A nurse is caring for a client who delivered a newborn by cesarean birth 1 day ago. The client requests nonpharmacological interventions to manage pain when changing positions. Which of the following responses should the nurse make?
- A. You can apply counterpressure to your back with each position change.
- B. You should change positions as little as possible.
- C. You can splint the incision with a pillow when changing positions.
- D. You should use patterned-paced breathing when changing positions.
Correct Answer: C
Rationale: Splinting the incision with a pillow reduces pain during movement.
A nurse is contributing to the plan of care for a client who is experiencing delirium.
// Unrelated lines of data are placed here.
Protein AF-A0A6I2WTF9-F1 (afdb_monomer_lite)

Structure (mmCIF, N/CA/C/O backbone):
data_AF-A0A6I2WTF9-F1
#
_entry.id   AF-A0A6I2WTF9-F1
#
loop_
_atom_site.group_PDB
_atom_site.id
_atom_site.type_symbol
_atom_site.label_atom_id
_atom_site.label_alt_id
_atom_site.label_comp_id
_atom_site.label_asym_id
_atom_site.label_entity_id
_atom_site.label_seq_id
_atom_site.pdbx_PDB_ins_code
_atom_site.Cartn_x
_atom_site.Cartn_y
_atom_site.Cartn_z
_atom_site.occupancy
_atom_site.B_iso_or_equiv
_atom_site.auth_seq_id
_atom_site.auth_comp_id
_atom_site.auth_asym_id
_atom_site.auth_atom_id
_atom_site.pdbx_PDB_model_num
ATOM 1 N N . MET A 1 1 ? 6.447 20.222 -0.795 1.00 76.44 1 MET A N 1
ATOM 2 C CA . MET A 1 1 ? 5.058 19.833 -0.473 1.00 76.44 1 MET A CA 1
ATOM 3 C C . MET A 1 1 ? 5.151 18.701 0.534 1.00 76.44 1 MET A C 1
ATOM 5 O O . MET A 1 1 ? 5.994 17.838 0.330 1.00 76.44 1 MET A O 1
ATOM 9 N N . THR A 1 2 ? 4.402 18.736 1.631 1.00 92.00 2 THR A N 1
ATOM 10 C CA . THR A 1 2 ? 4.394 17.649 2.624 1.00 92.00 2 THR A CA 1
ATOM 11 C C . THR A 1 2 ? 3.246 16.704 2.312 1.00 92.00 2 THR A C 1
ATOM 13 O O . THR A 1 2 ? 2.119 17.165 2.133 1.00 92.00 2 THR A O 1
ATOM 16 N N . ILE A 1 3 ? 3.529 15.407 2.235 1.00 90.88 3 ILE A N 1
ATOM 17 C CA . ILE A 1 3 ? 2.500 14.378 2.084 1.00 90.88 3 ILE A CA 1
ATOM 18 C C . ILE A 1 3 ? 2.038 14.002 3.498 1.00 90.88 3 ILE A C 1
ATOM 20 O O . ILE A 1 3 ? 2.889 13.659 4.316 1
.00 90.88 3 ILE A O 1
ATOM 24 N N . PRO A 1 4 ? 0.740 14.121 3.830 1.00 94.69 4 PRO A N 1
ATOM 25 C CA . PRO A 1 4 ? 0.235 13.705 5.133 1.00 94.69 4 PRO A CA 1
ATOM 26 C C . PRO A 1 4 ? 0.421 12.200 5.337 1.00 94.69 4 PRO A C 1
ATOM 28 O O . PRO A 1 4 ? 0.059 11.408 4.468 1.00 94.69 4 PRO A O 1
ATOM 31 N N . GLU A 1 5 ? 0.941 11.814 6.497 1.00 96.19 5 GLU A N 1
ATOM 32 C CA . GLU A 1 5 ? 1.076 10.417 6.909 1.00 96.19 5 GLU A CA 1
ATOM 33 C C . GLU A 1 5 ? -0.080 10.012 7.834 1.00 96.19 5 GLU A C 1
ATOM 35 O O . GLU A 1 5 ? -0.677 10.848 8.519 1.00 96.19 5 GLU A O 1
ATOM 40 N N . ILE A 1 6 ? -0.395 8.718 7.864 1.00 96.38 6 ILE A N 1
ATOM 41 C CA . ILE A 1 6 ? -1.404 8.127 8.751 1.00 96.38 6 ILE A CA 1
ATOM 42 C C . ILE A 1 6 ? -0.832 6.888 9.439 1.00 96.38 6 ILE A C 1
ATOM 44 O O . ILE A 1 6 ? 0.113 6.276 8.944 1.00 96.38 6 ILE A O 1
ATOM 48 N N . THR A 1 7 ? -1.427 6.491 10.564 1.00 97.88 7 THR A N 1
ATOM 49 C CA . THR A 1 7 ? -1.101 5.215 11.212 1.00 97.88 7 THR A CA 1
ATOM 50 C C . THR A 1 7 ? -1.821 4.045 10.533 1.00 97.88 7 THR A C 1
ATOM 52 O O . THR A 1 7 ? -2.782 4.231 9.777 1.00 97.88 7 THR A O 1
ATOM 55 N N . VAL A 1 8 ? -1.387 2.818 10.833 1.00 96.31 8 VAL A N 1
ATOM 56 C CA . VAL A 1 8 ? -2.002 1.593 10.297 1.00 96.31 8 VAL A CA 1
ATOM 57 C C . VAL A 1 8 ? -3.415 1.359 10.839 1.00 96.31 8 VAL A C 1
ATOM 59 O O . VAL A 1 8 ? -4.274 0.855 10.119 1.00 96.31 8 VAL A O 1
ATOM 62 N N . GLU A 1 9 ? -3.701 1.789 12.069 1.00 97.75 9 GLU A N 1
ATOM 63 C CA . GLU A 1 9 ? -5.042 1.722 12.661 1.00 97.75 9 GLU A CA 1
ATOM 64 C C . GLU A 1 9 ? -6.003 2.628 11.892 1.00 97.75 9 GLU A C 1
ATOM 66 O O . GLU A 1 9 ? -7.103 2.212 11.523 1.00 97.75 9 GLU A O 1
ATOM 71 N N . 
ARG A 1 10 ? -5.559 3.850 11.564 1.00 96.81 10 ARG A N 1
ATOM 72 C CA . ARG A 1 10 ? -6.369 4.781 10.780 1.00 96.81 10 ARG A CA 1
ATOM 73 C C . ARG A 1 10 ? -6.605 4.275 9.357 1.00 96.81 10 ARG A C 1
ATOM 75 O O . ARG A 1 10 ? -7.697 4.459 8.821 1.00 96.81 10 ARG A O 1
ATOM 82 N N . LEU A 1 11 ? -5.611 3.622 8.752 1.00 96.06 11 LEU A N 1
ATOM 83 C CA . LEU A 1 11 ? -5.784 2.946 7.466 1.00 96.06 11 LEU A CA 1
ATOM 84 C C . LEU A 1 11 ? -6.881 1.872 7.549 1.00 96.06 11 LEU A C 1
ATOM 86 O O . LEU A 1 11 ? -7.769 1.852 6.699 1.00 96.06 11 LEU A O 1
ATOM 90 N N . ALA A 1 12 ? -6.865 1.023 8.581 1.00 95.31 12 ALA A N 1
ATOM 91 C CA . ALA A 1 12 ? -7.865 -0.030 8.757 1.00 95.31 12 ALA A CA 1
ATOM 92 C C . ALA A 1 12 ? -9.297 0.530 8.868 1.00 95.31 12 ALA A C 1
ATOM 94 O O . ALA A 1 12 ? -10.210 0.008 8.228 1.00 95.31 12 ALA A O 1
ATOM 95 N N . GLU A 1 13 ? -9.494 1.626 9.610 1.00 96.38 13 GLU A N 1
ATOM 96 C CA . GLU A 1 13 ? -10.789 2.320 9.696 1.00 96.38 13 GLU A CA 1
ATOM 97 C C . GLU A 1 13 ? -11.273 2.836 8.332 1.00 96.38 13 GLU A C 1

Which of the following interventions should the nurse recommend?
- A. Offer the client several choices at mealtimes.
- B. Alternate daily caregivers.
- C. Avoid discussing the client's fears.
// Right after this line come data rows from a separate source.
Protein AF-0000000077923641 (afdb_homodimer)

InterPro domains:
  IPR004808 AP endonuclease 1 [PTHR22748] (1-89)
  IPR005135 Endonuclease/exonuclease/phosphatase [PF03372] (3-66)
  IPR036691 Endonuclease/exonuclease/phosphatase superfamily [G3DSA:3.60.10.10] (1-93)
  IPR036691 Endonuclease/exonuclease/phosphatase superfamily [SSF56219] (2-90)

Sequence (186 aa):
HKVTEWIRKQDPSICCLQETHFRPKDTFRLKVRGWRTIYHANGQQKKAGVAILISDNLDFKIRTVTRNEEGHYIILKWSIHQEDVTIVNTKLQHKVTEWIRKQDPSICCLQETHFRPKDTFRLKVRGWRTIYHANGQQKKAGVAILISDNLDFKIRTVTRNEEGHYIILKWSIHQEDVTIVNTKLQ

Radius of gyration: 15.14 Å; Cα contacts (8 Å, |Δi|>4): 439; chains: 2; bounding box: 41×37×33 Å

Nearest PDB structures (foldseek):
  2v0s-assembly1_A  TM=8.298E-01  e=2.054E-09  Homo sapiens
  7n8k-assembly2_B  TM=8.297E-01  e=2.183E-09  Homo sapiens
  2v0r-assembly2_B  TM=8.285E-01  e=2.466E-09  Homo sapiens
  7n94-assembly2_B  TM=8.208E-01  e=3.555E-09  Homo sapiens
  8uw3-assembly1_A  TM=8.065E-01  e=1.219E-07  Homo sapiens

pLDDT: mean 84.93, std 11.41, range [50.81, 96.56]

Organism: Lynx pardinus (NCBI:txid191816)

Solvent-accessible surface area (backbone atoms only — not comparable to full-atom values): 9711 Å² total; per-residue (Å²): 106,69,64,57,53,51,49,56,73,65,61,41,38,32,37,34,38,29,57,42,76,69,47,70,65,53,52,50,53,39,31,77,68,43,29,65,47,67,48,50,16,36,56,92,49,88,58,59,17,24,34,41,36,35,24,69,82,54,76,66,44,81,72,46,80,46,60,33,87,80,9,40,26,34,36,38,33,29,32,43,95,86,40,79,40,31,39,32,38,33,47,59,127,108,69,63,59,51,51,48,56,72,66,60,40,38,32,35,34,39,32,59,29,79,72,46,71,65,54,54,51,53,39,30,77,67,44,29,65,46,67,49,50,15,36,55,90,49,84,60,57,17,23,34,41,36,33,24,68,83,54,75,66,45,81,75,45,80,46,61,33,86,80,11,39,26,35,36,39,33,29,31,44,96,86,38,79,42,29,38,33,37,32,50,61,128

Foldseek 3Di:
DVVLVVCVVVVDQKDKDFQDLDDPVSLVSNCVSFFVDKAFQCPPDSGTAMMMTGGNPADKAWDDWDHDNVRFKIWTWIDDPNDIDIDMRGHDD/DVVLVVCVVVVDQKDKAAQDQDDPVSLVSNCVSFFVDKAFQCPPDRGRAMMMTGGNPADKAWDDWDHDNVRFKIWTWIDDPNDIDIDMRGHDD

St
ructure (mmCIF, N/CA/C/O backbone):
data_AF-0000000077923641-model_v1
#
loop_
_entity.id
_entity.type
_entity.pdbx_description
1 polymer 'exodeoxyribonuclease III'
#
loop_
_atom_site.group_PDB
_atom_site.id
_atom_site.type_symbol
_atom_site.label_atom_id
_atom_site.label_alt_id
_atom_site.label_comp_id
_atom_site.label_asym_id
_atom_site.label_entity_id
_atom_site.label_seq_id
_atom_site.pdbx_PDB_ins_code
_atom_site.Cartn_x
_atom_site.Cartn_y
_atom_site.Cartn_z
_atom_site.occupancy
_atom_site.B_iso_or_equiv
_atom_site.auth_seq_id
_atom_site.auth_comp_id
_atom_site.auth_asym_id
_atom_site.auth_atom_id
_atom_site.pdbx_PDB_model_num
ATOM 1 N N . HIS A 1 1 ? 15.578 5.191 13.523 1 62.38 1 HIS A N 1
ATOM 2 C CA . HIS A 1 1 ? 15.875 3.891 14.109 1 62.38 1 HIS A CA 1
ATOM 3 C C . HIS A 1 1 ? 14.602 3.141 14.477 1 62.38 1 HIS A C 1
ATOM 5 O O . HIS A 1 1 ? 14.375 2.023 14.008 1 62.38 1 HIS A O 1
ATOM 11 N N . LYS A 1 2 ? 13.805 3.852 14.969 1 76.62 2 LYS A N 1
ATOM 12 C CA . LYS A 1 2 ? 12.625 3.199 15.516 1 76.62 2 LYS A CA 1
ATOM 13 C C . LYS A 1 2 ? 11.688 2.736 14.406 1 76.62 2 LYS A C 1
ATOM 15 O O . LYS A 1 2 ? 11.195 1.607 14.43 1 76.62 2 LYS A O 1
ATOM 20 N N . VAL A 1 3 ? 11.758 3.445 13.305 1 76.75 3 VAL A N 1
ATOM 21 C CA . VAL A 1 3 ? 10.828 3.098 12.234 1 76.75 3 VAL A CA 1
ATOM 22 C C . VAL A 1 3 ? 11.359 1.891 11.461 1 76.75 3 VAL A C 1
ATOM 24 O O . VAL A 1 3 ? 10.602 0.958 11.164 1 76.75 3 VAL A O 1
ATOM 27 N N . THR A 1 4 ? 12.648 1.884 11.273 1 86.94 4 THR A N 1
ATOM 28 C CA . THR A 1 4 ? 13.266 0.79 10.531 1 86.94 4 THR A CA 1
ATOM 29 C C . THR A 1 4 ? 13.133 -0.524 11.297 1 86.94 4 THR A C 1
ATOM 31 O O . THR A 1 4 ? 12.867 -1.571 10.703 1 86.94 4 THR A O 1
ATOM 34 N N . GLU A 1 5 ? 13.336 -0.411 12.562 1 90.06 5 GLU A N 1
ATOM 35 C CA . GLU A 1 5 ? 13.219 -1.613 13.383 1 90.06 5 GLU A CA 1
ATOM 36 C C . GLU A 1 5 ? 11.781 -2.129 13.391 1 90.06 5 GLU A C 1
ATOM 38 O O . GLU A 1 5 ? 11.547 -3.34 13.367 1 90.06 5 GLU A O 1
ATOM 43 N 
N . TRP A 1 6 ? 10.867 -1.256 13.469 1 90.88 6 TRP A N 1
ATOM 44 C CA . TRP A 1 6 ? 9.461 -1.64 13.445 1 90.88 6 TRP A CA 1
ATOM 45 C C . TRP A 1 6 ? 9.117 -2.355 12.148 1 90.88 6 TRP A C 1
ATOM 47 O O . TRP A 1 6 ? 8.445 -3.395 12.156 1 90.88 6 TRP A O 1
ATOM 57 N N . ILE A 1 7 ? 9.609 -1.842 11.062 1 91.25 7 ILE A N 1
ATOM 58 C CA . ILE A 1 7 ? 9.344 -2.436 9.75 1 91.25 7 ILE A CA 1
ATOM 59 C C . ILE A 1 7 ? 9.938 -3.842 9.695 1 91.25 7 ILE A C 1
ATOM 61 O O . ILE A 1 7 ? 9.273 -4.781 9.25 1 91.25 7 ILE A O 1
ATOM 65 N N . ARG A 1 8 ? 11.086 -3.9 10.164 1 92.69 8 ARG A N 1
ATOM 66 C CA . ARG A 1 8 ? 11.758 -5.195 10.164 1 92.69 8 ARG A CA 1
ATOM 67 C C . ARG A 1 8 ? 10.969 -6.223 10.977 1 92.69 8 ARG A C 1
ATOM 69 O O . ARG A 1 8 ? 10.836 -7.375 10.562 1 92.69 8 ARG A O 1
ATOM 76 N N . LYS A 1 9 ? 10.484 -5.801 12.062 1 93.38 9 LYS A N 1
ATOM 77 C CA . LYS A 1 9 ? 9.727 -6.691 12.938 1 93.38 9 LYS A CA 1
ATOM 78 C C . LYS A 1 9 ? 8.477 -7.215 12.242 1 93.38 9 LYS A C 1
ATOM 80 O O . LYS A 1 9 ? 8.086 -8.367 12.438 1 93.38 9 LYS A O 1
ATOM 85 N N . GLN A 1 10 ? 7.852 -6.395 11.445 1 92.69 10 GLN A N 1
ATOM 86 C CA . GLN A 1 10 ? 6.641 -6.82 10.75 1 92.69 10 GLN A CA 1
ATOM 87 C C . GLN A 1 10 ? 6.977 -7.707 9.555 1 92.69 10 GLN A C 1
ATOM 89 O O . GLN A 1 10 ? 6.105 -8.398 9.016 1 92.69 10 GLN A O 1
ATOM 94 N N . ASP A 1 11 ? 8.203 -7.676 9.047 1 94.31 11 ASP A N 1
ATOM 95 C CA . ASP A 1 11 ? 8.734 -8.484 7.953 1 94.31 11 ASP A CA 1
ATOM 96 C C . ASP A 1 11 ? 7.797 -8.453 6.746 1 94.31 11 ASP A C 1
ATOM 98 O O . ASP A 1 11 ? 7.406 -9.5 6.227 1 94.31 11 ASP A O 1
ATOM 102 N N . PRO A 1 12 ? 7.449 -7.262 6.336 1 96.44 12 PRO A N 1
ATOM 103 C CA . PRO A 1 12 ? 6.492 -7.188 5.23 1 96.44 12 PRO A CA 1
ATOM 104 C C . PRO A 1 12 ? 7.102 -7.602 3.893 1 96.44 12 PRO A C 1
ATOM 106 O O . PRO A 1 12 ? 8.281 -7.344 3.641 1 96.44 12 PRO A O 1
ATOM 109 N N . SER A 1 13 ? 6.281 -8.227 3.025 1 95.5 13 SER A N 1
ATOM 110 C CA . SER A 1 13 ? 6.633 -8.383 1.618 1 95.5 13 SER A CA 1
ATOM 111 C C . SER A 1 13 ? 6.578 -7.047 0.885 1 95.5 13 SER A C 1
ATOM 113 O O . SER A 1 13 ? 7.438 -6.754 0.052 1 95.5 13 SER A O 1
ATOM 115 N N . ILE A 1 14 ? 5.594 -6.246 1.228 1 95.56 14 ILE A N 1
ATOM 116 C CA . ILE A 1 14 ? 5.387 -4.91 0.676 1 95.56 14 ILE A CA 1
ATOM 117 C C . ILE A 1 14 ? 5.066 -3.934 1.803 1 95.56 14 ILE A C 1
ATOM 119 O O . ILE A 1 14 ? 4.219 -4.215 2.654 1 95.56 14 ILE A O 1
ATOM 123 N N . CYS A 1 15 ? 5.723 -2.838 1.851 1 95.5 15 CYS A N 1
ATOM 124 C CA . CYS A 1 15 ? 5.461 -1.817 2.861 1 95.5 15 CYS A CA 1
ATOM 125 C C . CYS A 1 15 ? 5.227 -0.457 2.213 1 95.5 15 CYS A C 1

- D. Remind the client of the day and time often.
Correct Answer: D
Rationale: Frequent orientation to time reduces confusion in delirium.
The nurse notes that the skin around the catheter's insertion site is edematous and cool.
A nurse is caring for a client who is receiving a continuous IV infusion. The nurse notes that the skin around the catheter's insertion site is edematous and cool. Which of the following actions should the nurse take first?
- A. Document the infiltration
- B. Apply a warm compress
- C. Elevate the arm
- D. Stop the infusion
Correct Answer: D
Rationale: Stopping the infusion prevents further fluid extravasation.
The client has pyelonephritis and is receiving gentamicin via IV infusion.
A nurse is collecting data from a client who has pyelonephritis and is receiving gentamicin via IV infusion. Which of the following manifestations should the nurse identify as an adverse effect of the treatment?
- A. New onset of hearing loss
- B. Slurred speech
- C. Constipation
- D. Hypotension
Correct Answer: A
Rationale: Gentamicin can cause ototoxicity, leading to hearing loss.